The First Masterpieces

By Tim Folger|Monday, January 01, 1996
RELATED TAGS: PREHISTORIC CULTURE
Even by a conservative estimate, it would be fair to say that the last time human eyes had gazed upon these horses was some 20,000 years ago, and it may well have been 10,000 years before that. But at the beginning of 1995, photos of these magnificent animals were being devoured by billions of eyes around the globe.

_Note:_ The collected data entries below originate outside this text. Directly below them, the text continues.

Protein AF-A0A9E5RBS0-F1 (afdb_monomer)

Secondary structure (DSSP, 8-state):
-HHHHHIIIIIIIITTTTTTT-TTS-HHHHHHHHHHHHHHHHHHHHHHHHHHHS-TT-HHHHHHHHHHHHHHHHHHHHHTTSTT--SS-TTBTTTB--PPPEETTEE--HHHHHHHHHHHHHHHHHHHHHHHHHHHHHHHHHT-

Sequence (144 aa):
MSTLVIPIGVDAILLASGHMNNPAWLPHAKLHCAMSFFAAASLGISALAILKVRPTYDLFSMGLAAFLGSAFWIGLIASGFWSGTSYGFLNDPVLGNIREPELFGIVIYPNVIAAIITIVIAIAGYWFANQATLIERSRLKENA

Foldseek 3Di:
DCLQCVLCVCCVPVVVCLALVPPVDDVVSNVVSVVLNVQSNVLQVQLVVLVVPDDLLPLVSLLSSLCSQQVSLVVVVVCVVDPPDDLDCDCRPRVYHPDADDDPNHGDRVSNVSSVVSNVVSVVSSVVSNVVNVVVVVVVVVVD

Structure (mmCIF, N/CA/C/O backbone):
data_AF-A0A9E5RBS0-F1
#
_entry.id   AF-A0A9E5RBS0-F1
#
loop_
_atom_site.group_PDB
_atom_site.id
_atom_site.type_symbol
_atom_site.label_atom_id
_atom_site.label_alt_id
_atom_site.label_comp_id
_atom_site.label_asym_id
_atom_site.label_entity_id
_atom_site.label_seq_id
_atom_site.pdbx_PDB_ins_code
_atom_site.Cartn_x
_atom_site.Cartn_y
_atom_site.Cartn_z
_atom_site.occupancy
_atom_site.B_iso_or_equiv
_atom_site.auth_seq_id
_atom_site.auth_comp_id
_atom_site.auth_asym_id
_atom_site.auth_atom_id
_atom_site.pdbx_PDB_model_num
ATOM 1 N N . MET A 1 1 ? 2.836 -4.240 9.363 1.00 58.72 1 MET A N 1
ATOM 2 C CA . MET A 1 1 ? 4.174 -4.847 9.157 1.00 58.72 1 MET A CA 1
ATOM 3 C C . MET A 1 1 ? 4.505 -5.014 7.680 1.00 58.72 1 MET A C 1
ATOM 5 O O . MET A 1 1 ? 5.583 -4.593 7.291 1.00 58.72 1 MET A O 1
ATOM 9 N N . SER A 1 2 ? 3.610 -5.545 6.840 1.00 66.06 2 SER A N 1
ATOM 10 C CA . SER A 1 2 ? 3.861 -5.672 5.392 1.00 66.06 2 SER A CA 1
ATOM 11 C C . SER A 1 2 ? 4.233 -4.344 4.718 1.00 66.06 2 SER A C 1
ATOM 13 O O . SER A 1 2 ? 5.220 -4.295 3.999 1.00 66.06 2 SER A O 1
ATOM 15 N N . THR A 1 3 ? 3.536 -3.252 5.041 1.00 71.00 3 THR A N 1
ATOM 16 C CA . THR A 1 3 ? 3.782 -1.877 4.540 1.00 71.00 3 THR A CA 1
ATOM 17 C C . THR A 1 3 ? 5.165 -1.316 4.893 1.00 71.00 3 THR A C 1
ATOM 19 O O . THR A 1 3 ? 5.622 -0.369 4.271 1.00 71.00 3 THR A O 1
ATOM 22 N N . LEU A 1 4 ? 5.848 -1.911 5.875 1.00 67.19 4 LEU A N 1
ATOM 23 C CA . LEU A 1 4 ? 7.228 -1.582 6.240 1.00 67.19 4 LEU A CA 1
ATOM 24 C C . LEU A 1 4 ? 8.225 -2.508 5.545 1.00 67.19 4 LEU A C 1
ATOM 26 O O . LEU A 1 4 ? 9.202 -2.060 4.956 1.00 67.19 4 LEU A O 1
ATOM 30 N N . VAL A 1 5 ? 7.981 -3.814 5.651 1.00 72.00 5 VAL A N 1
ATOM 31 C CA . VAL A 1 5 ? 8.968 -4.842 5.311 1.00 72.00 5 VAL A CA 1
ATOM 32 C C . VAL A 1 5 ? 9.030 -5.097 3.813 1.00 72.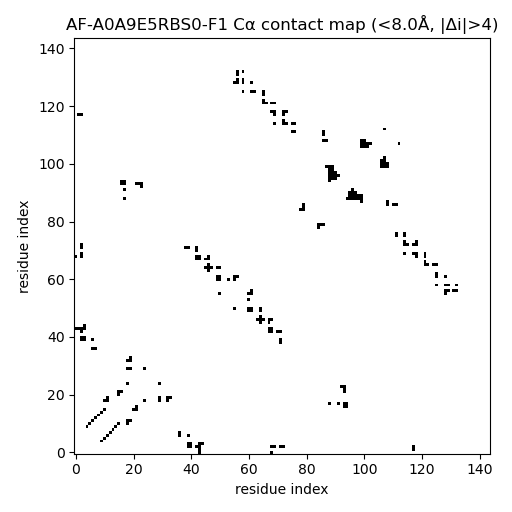00 5 VAL A C 1
ATOM 34 O O . VAL A 1 5 ? 10.119 -5.262 3.278 1.00 72.00 5 VAL A O 1
ATOM 37 N N . ILE A 1 6 ? 7.884 -5.127 3.131 1.00 73.69 6 ILE A N 1
ATOM 38 C CA . ILE A 1 6 ? 7.835 -5.523 1.723 1.00 73.69 6 ILE A CA 1
ATOM 39 C C . ILE A 1 6 ? 8.464 -4.446 0.826 1.00 73.69 6 ILE A C 1
ATOM 41 O O . ILE A 1 6 ? 9.379 -4.801 0.093 1.00 73.69 6 ILE A O 1
ATOM 45 N N . PRO A 1 7 ? 8.101 -3.149 0.909 1.00 73.19 7 PRO A N 1
ATOM 46 C CA . PRO A 1 7 ? 8.679 -2.144 0.012 1.00 73.19 7 PRO A CA 1
ATOM 47 C C . PRO A 1 7 ? 10.189 -1.975 0.218 1.00 73.19 7 PRO A C 1
ATOM 49 O O . PRO A 1 7 ? 10.949 -1.902 -0.737 1.00 73.19 7 PRO A O 1
ATOM 52 N N . ILE A 1 8 ? 10.660 -1.981 1.469 1.00 74.06 8 ILE A N 1
ATOM 53 C CA . ILE A 1 8 ? 12.094 -1.836 1.748 1.00 74.06 8 ILE A CA 1
ATOM 54 C C . ILE A 1 8 ? 12.848 -3.125 1.400 1.00 74.06 8 ILE A C 1
ATOM 56 O O . ILE A 1 8 ? 13.849 -3.093 0.693 1.00 74.06 8 ILE A O 1
ATOM 60 N N . GLY A 1 9 ? 12.388 -4.272 1.896 1.00 75.38 9 GLY A N 1
ATOM 61 C CA . GLY A 1 9 ? 13.095 -5.539 1.728 1.00 75.38 9 GLY A CA 1
ATOM 62 C C . GLY A 1 9 ? 13.079 -6.051 0.290 1.00 75.38 9 GLY A C 1
ATOM 63 O O . GLY A 1 9 ? 14.088 -6.559 -0.191 1.00 75.38 9 GLY A O 1
ATOM 64 N N . VAL A 1 10 ? 11.957 -5.910 -0.413 1.00 73.31 10 VAL A N 1
ATOM 65 C CA . VAL A 1 10 ? 11.831 -6.402 -1.787 1.00 73.31 10 VAL A CA 1
ATOM 66 C C . VAL A 1 10 ? 12.387 -5.381 -2.771 1.00 73.31 10 VAL A C 1
ATOM 68 O O . VAL A 1 10 ? 13.307 -5.716 -3.511 1.00 73.31 10 VAL A O 1
ATOM 71 N N . ASP A 1 11 ? 11.926 -4.131 -2.748 1.00 73.44 11 ASP A N 1
ATOM 72 C CA . ASP A 1 11 ? 12.280 -3.192 -3.819 1.00 73.44 11 ASP A CA 1
ATOM 73 C C . ASP A 1 11 ? 13.636 -2.509 -3.605 1.00 73.44 11 ASP A C 1
ATOM 75 O O . ASP A 1 11 ? 14.388 -2.326 -4.564 1.00 73.44 11 ASP A O 1
ATOM 79 N N . ALA A 1 12 ? 13.994 -2.167 -2.361 1.00 74.69 12 ALA A N 1
ATOM 80 C CA . ALA A 1 12 ? 15.268 -1.497 -2.082 1.00 74.69 12 ALA A CA 1
ATOM 81 C C . ALA A 1 12 ? 16.462 -2.461 -1.973 1.00 74.69 12 ALA A C 1
ATOM 83 O O . ALA A 1 12 ? 17.599 -2.018 -2.137 1.00 74.69 12 ALA A O 1
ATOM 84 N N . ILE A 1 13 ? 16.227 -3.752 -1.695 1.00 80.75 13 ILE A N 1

The paintings were discovered in December 1994 when three French spelunkers came upon a previously blocked cave in limestone hills near Avignon, in southeast France. Along with the horses, they found more than 300 paintings of bears, mammoths, woolly rhinos, and other Ice Age animals, all rendered in red, yellow, and black pigments derived from charcoal and iron ores, and many of them leaping or running across the broad cave walls. In beauty and sophistication, the paintings rival those of the famous Lascaux cave, a couple hundred miles to the west. Lascaux is about 17,000 years old, and at first sight researchers assumed the paintings of this cave--now named Chauvet after one of the spelunkers--could not be much older.

But late last spring, radiocarbon dating revealed images of two rhinos and a bison to be between 30,300 and 32,400 years old, making them the world’s oldest wall paintings and forcing archeologists to rethink some ideas. Many had thought cave painting evolved only gradually to the grandeur of Lascaux. But Chauvet shows that astonishing artistic ability may have arisen very early in human development. Our ancestors did not need millennia of trials and errors to achieve great art, says paleolithic art specialist Jean Clottes, one of the first to examine the cave. Artistic capacity was one of the components of our species probably right from the start.

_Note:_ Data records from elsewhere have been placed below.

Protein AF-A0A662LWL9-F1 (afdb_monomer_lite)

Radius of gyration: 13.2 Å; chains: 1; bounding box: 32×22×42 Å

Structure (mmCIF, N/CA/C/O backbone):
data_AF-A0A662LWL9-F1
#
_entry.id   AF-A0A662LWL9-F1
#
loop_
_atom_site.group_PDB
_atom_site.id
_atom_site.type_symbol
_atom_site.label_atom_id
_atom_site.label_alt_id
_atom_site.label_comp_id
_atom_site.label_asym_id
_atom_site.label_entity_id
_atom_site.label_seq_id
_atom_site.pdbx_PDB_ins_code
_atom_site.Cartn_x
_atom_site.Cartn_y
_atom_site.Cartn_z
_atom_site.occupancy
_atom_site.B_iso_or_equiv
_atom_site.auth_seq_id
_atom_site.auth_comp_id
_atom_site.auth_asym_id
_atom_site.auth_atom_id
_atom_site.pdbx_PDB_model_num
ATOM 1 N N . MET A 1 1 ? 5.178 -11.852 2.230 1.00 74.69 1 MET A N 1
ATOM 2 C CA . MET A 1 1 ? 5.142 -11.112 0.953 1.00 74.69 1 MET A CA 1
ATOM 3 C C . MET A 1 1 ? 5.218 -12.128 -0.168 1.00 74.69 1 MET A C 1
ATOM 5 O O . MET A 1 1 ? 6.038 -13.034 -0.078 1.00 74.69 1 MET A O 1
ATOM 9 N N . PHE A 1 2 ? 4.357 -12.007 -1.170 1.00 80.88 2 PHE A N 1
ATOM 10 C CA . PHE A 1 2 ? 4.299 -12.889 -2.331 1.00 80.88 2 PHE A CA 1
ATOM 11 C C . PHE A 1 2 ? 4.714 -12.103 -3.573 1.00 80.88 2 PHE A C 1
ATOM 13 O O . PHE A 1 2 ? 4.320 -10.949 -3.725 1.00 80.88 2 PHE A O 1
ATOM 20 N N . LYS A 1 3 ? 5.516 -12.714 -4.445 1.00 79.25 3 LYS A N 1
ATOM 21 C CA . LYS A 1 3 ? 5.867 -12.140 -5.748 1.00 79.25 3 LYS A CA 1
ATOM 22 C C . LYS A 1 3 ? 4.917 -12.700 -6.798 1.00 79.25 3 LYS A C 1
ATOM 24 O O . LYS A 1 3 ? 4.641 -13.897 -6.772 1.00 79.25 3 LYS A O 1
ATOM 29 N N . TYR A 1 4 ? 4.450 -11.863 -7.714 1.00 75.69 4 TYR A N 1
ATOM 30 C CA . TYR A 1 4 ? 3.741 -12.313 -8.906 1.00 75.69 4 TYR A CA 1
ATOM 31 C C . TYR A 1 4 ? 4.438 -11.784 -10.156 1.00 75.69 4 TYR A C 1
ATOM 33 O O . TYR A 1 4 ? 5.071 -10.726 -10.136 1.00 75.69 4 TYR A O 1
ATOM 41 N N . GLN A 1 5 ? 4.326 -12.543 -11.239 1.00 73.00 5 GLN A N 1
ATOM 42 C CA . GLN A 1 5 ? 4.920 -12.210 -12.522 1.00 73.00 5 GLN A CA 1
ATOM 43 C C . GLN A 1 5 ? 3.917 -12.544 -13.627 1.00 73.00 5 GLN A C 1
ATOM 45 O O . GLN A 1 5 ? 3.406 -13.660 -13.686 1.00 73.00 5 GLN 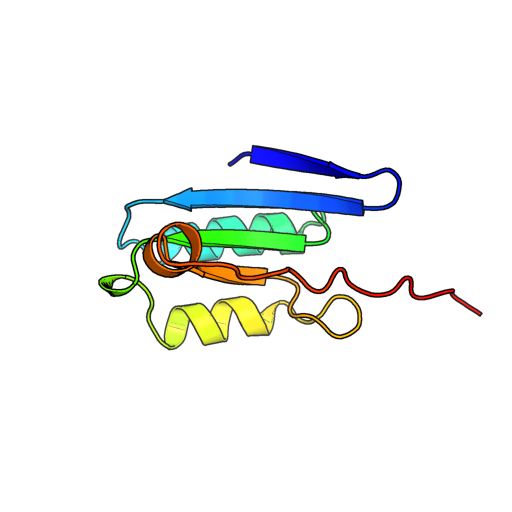A O 1
ATOM 50 N N . ASP A 1 6 ? 3.631 -11.567 -14.481 1.00 71.19 6 ASP A N 1
ATOM 51 C CA . ASP A 1 6 ? 2.996 -11.768 -15.787 1.00 71.19 6 ASP A CA 1
ATOM 52 C C . ASP A 1 6 ? 4.086 -11.603 -16.863 1.00 71.19 6 ASP A C 1
ATOM 54 O O . ASP A 1 6 ? 5.183 -11.125 -16.567 1.00 71.19 6 ASP A O 1
ATOM 58 N N . LYS A 1 7 ? 3.819 -11.975 -18.119 1.00 64.56 7 LYS A N 1
ATOM 59 C CA . LYS A 1 7 ? 4.805 -11.967 -19.219 1.00 64.56 7 LYS A CA 1
ATOM 60 C C . LYS A 1 7 ? 5.527 -10.626 -19.421 1.00 64.56 7 LYS A C 1
ATOM 62 O O . LYS A 1 7 ? 6.570 -10.612 -20.063 1.00 64.56 7 LYS A O 1
ATOM 67 N N . MET A 1 8 ? 4.976 -9.529 -18.897 1.00 67.81 8 MET A N 1
ATOM 68 C CA . MET A 1 8 ? 5.494 -8.172 -19.080 1.00 67.81 8 MET A CA 1
ATOM 69 C C . MET A 1 8 ? 5.826 -7.432 -17.785 1.00 67.81 8 MET A C 1
ATOM 71 O O . MET A 1 8 ? 6.503 -6.417 -17.871 1.00 67.81 8 MET A O 1
ATOM 75 N N . ARG A 1 9 ? 5.356 -7.885 -16.609 1.00 71.38 9 ARG A N 1
ATOM 76 C CA . ARG A 1 9 ? 5.537 -7.135 -15.354 1.00 71.38 9 ARG A CA 1
ATOM 77 C C . ARG A 1 9 ? 5.722 -8.014 -14.133 1.00 71.38 9 ARG A C 1
ATOM 79 O O . ARG A 1 9 ? 5.142 -9.100 -14.046 1.00 71.38 9 ARG A O 1
ATOM 86 N N . ASN A 1 10 ? 6.471 -7.506 -13.161 1.00 84.06 10 ASN A N 1
ATOM 87 C CA . ASN A 1 10 ? 6.590 -8.104 -11.836 1.00 84.06 10 ASN A CA 1
ATOM 88 C C . ASN A 1 10 ? 5.891 -7.238 -10.774 1.00 84.06 10 ASN A C 1
ATOM 90 O O . ASN A 1 10 ? 5.775 -6.017 -10.887 1.00 84.06 10 ASN A O 1
ATOM 94 N N . GLY A 1 11 ? 5.406 -7.869 -9.713 1.00 87.31 11 GLY A N 1
ATOM 95 C CA . GLY A 1 11 ? 4.843 -7.127 -8.599 1.00 87.31 11 GLY A CA 1
ATOM 96 C C . GLY A 1 11 ? 4.879 -7.885 -7.288 1.00 87.31 11 GLY A C 1
ATOM 97 O O . GLY A 1 11 ? 5.121 -9.095 -7.234 1.00 87.31 11 GLY A O 1
ATOM 98 N N . LEU A 1 12 ? 4.670 -7.139 -6.210 1.00 90.75 12 LEU A N 1
ATOM 99 C CA . LEU A 1 12 ? 4.689 -7.647 -4.846 1.00 90.75 12 LEU A CA 1
ATOM 100 C C . LEU A 1 12 ? 3.310 -7.489 -4.229 1.00 90.75 12 LEU A C 1
ATOM 102 O O . LEU A 1 12 ? 2.698 -6.428 -4.303 1.00 90.75 12 LEU A O 1
ATOM 106 N N . VAL A 1 13 ? 2.850 -8.542 -3.568 1.00 90.88 13 VAL A N 1
ATOM 107 C CA . VAL A 1 13 ? 1.638 -8.520 -2.757 1.00 90.88 13 VAL A CA 1
ATOM 108 C C . VAL A 1 13 ? 2.016 -8.776 -1.309 1.00 90.88 13 VAL A C 1
ATOM 110 O O . VAL A 1 13 ? 2.714 -9.743 -0.979 1.00 90.88 13 VAL A O 1
ATOM 113 N N . GLN A 1 14 ? 1.537 -7.925 -0.413 1.00 90.88 14 GLN A N 1
ATOM 114 C CA . GLN A 1 14 ? 1.671 -8.122 1.020 1.00 90.88 14 GLN A CA 1
ATOM 115 C C . GLN A 1 14 ? 0.305 -8.044 1.681 1.00 90.88 14 GLN A C 1
ATOM 117 O O . GLN A 1 14 ? -0.322 -6.995 1.688 1.00 90.88 14 GLN A O 1
ATOM 122 N N . VAL A 1 15 ? -0.123 -9.156 2.274 1.00 90.06 15 VAL A N 1
ATOM 123 C CA . VAL A 1 15 ? -1.298 -9.206 3.147 1.00 90.06 15 VAL A CA 1
ATOM 124 C C . VAL A 1 15 ? -0.821 -9.062 4.585 1.00 90.06 15 VAL A C 1
ATOM 126 O O . VAL A 1 15 ? 0.129 -9.736 4.992 1.00 90.06 15 VAL A O 1
ATOM 129 N N . THR A 1 16 ? -1.456 -8.185 5.353 1.00 86.19 16 THR A N 1
ATOM 130 C CA . THR A 1 16 ? -1.153 -8.004 6.769 1.00 86.19 16 THR A CA 1
ATOM 131 C C . THR A 1 16 ? -2.420 -7.877 7.603 1.00 86.19 16 THR A C 1
ATOM 133 O O . THR A 1 16 ? -3.446 -7.383 7.148 1.00 86.19 16 THR A O 1
ATOM 136 N N . THR A 1 17 ? -2.322 -8.300 8.858 1.00 79.25 17 THR A N 1
ATOM 137 C CA . THR A 1 17 ? -3.309 -8.026 9.909 1.00 79.25 17 THR A CA 1
ATOM 138 C C . THR A 1 17 ? -2.879 -6.849 10.797 1.00 79.25 17 THR A C 1
ATOM 140 O O . THR A 1 17 ? -3.615 -6.435 11.691 1.00 79.25 17 THR A O 1
ATOM 143 N N . GLY A 1 18 ? -1.657 -6.339 10.593 1.00 64.00 18 GLY A N 1
ATOM 144 C CA . GLY A 1 18 ? -0.941 -5.505 11.549 1.00 64.00 18 GLY A CA 1
ATOM 145 C C . GLY A 1 18 ? -1.195 -4.007 11.405 1.00 64.00 18 GLY A C 1
ATOM 146 O O . GLY A 1 18 ? -1.221 -3.456 10.308 1.00 64.00 18 GLY A O 1
ATOM 147 N N . VAL A 1 19 ? -1.296 -3.353 12.563 1.00 55.47 19 VAL A N 1
ATOM 148 C CA . VAL A 1 19 ? -1.443 -1.898 12.770 1.00 55.47 19 VAL A CA 1
ATOM 149 C C . VAL A 1 19 ? -0.123 -1.135 12.562 1.00 55.47 19 VAL A C 1
ATOM 151 O O . VAL A 1 19 ? -0.091 0.093 12.644 1.00 55.47 19 VAL A O 1
ATOM 154 N N . ASP A 1 20 ? 0.987 -1.850 12.356 1.00 66.88 20 ASP A N 1
ATOM 155 C CA . ASP A 1 20 ? 2.315 -1.248 12.357 1.00 66.88 20 ASP A CA 1
ATOM 156 C C . ASP A 1 20 ? 2.621 -0.554 11.022 1.00 66.88 20 ASP A C 1
ATOM 158 O O . ASP A 1 20 ? 2.789 -1.185 9.974 1.00 66.88 20 ASP A O 1
ATOM 162 N N . LYS A 1 21 ? 2.744 0.775 11.080 1.00 63.41 21 LYS A N 1
ATOM 163 C CA . LYS A 1 21 ? 3.148 1.627 9.953 1.00 63.41 21 LYS A CA 1
ATOM 164 C C . LYS A 1 21 ? 4.518 1.233 9.391 1.00 63.41 21 LYS A C 1
ATOM 166 O O . LYS A 1 21 ? 4.776 1.464 8.208 1.00 63.41 21 LYS A O 1
ATOM 171 N N . ASN A 1 22 ? 5.373 0.598 10.195 1.00 80.00 22 ASN A N 1
ATOM 172 C CA . ASN A 1 22 ? 6.683 0.124 9.756 1.00 80.00 22 ASN A CA 1
ATOM 173 C C . ASN A 1 22 ? 6.580 -0.954 8.669 1.00 80.00 22 ASN A C 1
ATOM 175 O O . ASN A 1 22 ? 7.457 -1.036 7.809 1.00 80.00 22 ASN A O 1
ATOM 179 N N . HIS A 1 23 ? 5.496 -1.738 8.646 1.00 85.69 23 HIS A N 1
ATOM 180 C CA . HIS A 1 23 ? 5.295 -2.771 7.630 1.00 85.69 23 HIS A CA 1
ATOM 181 C C . HIS A 1 23 ? 5.030 -2.181 6.247 1.00 85.69 23 HIS A C 1
ATOM 183 O O . HIS A 1 23 ? 5.581 -2.677 5.264 1.00 85.69 23 HIS A O 1
ATOM 189 N N . LEU A 1 24 ? 4.235 -1.108 6.168 1.00 89.00 24 LEU A N 1
ATOM 190 C CA . LEU A 1 24 ? 4.012 -0.409 4.906 1.00 89.00 24 LEU A CA 1
ATOM 191 C C . LEU A 1 24 ? 5.312 0.226 4.417 1.00 89.00 24 LEU A C 1
ATOM 193 O O . LEU A 1 24 ? 5.665 0.050 3.262 1.00 89.00 24 LEU A O 1
ATOM 197 N N . LYS A 1 25 ? 6.066 0.900 5.290 1.00 89.62 25 LYS A N 1
ATOM 198 C CA . LYS A 1 25 ? 7.331 1.535 4.897 1.00 89.62 25 LYS A CA 1
ATOM 199 C C . LYS A 1 25 ? 8.356 0.521 4.377 1.00 89.62 25 LYS A C 1
ATOM 201 O O . LYS A 1 25 ? 9.003 0.767 3.362 1.00 89.62 25 LYS A O 1
ATOM 206 N N . ALA A 1 26 ? 8.482 -0.628 5.043 1.00 90.06 26 ALA A N 1
ATOM 207 C CA . ALA A 1 26 ? 9.335 -1.718 4.577 1.00 90.06 26 ALA A CA 1
ATOM 208 C C . ALA A 1 26 ? 8.877 -2.237 3.205 1.00 90.06 26 ALA A C 1
ATOM 210 O O . ALA A 1 26 ? 9.693 -2.380 2.299 1.00 90.06 26 ALA A O 1
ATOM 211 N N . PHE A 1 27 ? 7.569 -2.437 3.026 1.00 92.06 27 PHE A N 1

As with all cave art, the purpose of the paintings will most likely forever remain a mystery. Perhaps the paintings played a role in some sort of initiation rite; maybe they were a form of hunting magic. They were certainly a kind of magic, says Clottes, even though for those people there was probably no sharp distinction between a magic world and an everyday world. But he doesn’t think the paintings had anything to do with hunting, since most of the animals portrayed--bears, rhinos, lions--were not hunted. My speculation is that they could be part of shamanic rituals, of getting in touch with powerful forces in the guise of animals hidden in the deepest recesses of the Earth, behind the wall of the cave.